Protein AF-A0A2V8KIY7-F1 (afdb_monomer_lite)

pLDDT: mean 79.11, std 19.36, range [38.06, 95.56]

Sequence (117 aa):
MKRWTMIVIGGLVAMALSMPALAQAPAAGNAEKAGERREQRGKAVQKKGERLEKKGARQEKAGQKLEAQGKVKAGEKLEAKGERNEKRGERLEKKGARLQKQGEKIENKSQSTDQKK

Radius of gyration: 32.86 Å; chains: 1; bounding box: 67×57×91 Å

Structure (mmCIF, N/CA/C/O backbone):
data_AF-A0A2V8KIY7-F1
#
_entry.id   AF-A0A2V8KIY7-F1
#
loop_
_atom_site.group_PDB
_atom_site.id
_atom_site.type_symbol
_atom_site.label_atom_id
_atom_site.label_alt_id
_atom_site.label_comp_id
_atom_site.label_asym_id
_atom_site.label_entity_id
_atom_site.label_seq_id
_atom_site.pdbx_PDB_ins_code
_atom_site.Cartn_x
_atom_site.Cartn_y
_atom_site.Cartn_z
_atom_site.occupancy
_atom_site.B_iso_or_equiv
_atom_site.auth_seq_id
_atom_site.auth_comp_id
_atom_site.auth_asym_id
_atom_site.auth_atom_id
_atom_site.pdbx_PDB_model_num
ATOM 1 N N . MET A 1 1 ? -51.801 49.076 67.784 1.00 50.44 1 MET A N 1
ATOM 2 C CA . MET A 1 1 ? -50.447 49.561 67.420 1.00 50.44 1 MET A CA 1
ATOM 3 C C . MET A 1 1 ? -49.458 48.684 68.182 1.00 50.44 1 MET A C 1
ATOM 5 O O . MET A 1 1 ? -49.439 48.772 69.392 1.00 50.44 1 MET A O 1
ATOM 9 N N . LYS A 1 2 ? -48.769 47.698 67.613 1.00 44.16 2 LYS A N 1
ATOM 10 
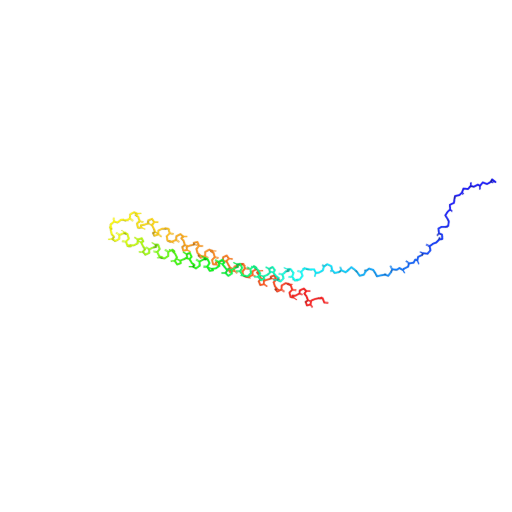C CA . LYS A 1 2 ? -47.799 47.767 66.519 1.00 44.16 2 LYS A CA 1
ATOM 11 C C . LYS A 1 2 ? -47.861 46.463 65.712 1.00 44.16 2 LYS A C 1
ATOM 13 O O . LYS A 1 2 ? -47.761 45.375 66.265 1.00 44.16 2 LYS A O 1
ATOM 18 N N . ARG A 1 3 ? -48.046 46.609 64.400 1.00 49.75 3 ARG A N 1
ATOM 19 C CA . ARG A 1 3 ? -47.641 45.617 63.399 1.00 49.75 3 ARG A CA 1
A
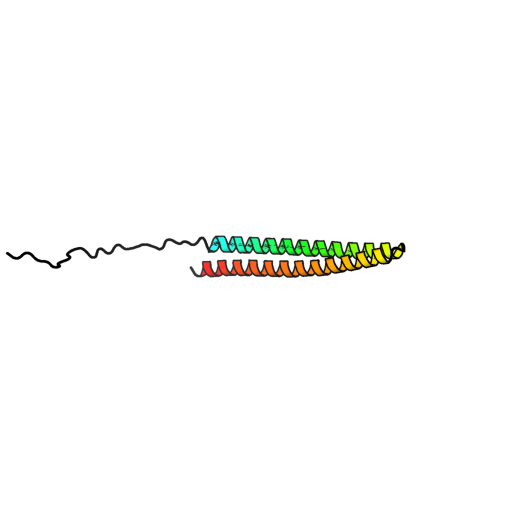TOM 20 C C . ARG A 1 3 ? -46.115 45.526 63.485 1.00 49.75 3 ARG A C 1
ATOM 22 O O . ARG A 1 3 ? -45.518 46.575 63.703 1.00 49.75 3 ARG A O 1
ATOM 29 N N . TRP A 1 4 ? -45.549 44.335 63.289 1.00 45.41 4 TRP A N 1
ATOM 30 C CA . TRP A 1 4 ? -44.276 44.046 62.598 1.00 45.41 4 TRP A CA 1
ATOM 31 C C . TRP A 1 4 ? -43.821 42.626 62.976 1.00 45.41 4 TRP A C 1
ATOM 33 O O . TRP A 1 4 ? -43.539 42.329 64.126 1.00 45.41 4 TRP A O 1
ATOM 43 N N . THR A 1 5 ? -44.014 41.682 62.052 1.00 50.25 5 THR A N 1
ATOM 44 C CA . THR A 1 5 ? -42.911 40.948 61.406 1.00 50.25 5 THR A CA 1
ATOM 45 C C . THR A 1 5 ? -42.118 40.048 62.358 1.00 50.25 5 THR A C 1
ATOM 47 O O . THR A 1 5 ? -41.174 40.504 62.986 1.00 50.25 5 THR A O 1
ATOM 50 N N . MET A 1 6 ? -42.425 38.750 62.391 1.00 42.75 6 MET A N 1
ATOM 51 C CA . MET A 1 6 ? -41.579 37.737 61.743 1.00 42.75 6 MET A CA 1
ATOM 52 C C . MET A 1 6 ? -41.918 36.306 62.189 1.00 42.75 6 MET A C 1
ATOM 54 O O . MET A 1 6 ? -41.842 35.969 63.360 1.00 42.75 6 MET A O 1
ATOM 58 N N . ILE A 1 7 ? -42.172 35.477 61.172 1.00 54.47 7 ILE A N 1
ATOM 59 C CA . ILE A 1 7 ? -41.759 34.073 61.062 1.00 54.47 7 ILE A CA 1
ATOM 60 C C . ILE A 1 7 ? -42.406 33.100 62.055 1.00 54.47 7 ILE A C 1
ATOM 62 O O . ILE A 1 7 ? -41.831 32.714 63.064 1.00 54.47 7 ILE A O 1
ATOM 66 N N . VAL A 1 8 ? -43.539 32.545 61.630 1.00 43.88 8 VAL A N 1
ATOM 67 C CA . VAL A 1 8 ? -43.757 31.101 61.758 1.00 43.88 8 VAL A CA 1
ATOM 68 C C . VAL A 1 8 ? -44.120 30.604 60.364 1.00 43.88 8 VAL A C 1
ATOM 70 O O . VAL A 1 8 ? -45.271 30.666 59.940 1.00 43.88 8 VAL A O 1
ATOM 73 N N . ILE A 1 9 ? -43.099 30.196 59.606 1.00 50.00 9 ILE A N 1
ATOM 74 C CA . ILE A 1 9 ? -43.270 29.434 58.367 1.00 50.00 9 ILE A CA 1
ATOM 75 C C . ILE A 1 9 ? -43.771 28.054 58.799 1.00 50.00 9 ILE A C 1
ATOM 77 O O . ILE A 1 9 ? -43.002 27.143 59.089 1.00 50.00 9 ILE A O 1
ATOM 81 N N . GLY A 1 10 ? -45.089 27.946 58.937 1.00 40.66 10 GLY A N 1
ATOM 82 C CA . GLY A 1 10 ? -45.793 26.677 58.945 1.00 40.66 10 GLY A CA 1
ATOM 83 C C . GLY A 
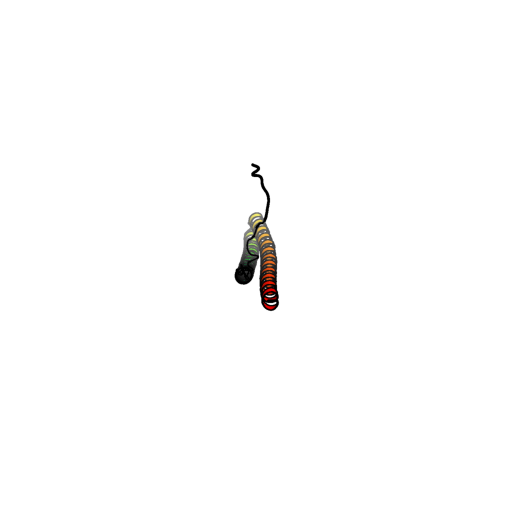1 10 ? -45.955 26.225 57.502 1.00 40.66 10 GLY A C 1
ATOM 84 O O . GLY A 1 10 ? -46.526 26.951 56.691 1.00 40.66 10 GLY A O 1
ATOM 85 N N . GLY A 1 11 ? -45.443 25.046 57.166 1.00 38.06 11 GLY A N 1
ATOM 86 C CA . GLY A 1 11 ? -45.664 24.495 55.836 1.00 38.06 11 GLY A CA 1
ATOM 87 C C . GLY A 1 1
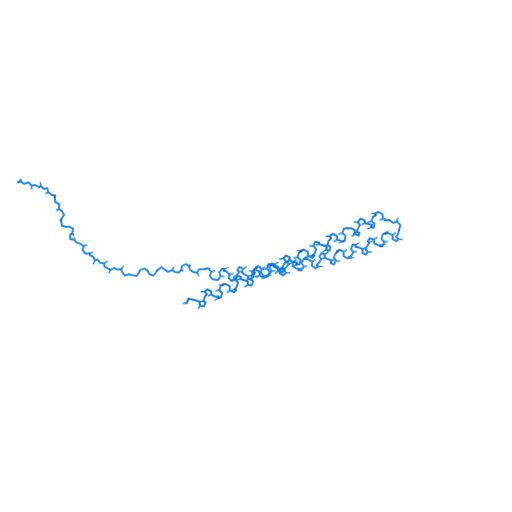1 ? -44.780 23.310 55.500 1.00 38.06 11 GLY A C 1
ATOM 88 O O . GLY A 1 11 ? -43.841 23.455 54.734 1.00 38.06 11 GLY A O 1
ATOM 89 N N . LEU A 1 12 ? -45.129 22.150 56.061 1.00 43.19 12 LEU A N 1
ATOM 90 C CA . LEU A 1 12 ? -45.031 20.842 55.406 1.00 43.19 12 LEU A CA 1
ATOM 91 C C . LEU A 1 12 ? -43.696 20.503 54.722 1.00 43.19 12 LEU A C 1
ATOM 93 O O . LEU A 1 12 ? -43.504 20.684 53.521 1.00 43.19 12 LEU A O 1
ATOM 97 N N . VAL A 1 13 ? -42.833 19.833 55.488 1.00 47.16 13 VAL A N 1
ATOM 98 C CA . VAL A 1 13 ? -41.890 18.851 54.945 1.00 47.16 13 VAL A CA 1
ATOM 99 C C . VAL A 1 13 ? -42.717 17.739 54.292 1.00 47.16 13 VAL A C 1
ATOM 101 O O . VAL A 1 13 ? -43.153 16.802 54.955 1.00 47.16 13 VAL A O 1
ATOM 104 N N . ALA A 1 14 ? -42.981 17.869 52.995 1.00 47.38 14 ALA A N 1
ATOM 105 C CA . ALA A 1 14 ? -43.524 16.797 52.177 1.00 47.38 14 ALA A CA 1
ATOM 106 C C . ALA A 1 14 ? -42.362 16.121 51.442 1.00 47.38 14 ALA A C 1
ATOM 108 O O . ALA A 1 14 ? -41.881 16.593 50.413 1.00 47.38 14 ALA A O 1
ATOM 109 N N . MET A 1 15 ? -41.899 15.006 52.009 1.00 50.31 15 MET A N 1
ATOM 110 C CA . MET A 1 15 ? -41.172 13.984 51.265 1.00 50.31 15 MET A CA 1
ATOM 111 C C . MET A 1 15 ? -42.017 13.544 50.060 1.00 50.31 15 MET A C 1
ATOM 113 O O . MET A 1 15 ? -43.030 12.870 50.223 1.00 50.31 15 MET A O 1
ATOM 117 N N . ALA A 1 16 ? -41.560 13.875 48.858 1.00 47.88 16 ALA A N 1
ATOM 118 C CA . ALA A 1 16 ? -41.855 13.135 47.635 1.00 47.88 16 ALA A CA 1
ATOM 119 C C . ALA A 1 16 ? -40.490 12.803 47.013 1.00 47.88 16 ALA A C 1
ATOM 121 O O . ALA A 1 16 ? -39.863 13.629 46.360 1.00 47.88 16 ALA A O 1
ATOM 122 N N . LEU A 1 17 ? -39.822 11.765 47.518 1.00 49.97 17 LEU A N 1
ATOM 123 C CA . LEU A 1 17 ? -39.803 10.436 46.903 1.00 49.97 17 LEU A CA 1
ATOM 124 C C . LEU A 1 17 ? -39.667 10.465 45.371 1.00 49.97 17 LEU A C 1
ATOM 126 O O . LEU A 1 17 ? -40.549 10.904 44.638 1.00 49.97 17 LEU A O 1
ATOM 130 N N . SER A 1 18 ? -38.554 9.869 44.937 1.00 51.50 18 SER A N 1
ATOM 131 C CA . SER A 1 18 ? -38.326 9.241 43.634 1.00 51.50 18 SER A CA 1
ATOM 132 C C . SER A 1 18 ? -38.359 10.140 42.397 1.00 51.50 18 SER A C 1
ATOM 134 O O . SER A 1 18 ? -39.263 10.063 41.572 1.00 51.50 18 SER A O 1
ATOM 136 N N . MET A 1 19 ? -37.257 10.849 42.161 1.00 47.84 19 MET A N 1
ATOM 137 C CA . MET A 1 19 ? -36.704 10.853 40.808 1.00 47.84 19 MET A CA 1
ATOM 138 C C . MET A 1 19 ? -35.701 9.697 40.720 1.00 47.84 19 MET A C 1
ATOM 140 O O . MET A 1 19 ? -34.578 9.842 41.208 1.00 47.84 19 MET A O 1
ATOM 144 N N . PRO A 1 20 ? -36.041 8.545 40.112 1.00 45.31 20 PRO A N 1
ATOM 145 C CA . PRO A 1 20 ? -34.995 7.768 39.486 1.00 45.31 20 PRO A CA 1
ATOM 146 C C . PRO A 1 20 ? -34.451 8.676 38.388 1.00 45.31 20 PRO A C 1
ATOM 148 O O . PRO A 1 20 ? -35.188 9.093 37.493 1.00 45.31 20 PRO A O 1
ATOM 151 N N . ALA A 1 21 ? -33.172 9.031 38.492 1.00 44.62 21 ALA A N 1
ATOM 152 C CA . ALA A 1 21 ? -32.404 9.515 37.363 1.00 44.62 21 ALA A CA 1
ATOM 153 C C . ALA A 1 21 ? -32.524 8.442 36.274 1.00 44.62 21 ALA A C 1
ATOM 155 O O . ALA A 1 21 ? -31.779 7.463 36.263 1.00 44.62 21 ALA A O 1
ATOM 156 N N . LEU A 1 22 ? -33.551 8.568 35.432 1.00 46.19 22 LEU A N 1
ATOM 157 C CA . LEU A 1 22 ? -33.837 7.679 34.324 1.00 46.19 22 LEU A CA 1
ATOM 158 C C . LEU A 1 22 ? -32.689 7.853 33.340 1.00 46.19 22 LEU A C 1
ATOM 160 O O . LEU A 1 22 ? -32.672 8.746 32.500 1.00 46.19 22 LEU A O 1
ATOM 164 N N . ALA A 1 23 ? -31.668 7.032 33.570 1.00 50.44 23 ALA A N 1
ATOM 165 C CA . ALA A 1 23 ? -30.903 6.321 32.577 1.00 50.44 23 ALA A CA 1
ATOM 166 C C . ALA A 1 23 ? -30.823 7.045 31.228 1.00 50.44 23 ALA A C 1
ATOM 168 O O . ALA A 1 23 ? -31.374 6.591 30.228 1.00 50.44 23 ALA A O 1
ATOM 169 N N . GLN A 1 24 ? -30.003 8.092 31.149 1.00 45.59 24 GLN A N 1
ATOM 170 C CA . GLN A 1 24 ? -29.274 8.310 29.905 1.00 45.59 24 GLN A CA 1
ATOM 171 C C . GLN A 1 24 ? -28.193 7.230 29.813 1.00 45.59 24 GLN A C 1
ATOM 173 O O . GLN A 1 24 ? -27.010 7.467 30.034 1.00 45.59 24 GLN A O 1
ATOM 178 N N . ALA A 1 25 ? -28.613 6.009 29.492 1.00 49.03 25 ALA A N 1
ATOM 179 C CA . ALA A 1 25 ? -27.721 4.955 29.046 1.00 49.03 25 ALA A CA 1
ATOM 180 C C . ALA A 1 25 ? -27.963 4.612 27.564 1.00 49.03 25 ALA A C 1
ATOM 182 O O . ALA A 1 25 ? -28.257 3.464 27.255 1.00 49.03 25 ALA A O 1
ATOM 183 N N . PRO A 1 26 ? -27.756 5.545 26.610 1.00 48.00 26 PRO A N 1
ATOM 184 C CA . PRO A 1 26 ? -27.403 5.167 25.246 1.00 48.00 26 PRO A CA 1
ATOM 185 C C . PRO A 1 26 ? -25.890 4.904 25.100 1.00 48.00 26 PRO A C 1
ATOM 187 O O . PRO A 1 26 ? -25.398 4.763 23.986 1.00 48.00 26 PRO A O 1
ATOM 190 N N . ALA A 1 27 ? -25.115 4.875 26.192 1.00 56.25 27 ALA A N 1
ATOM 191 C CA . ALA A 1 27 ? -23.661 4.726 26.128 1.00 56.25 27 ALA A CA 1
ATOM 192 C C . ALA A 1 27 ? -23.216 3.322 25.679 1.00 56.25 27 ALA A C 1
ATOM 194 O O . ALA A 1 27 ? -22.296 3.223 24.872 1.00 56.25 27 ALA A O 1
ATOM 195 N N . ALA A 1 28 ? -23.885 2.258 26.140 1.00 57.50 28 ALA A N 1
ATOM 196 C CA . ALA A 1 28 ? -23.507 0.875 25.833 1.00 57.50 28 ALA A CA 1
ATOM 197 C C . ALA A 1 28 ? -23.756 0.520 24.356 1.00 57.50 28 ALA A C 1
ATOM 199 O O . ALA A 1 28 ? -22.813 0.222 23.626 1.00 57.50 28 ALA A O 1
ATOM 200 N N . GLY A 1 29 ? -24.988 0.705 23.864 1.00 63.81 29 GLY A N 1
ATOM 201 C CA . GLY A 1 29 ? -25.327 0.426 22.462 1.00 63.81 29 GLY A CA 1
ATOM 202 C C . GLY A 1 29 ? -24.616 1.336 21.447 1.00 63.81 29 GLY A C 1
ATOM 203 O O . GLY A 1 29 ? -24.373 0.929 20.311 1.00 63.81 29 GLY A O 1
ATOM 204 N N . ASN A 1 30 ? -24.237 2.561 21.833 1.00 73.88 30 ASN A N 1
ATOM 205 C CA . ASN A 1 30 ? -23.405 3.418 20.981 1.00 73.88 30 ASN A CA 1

····················

WHAT TO WORK ON
Quote, word for word, every line starting at the one that contains "ATOM 192 C C" and ending with the final line of the entries.

ANSWER SPACE
ATOM 192 C C . ALA A 1 27 ? -23.216 3.322 25.679 1.00 56.25 27 ALA A C 1
ATOM 194 O O . ALA A 1 27 ? -22.296 3.223 24.872 1.00 56.25 27 ALA A O 1
ATOM 195 N N . ALA A 1 28 ? -23.885 2.258 26.140 1.00 57.50 28 ALA A N 1
ATOM 196 C CA . ALA A 1 28 ? -23.507 0.875 25.833 1.00 57.50 28 ALA A CA 1
ATOM 197 C C . ALA A 1 28 ? -23.756 0.520 24.356 1.00 57.50 28 ALA A C 1
ATOM 199 O O . ALA A 1 28 ? -22.813 0.222 23.626 1.00 57.50 28 ALA A O 1
ATOM 200 N N . GLY A 1 29 ? -24.988 0.705 23.864 1.00 63.81 29 GLY A N 1
ATOM 201 C CA . GLY A 1 29 ? -25.327 0.426 22.462 1.00 63.81 29 GLY A CA 1
ATOM 202 C C . GLY A 1 29 ? -24.616 1.336 21.447 1.00 63.81 29 GLY A C 1
ATOM 203 O O . GLY A 1 29 ? -24.373 0.929 20.311 1.00 63.81 29 GLY A O 1
ATOM 204 N N . ASN A 1 30 ? -24.237 2.561 21.833 1.00 73.88 30 ASN A N 1
ATOM 205 C CA . ASN A 1 30 ? -23.405 3.418 20.981 1.00 73.88 30 ASN A CA 1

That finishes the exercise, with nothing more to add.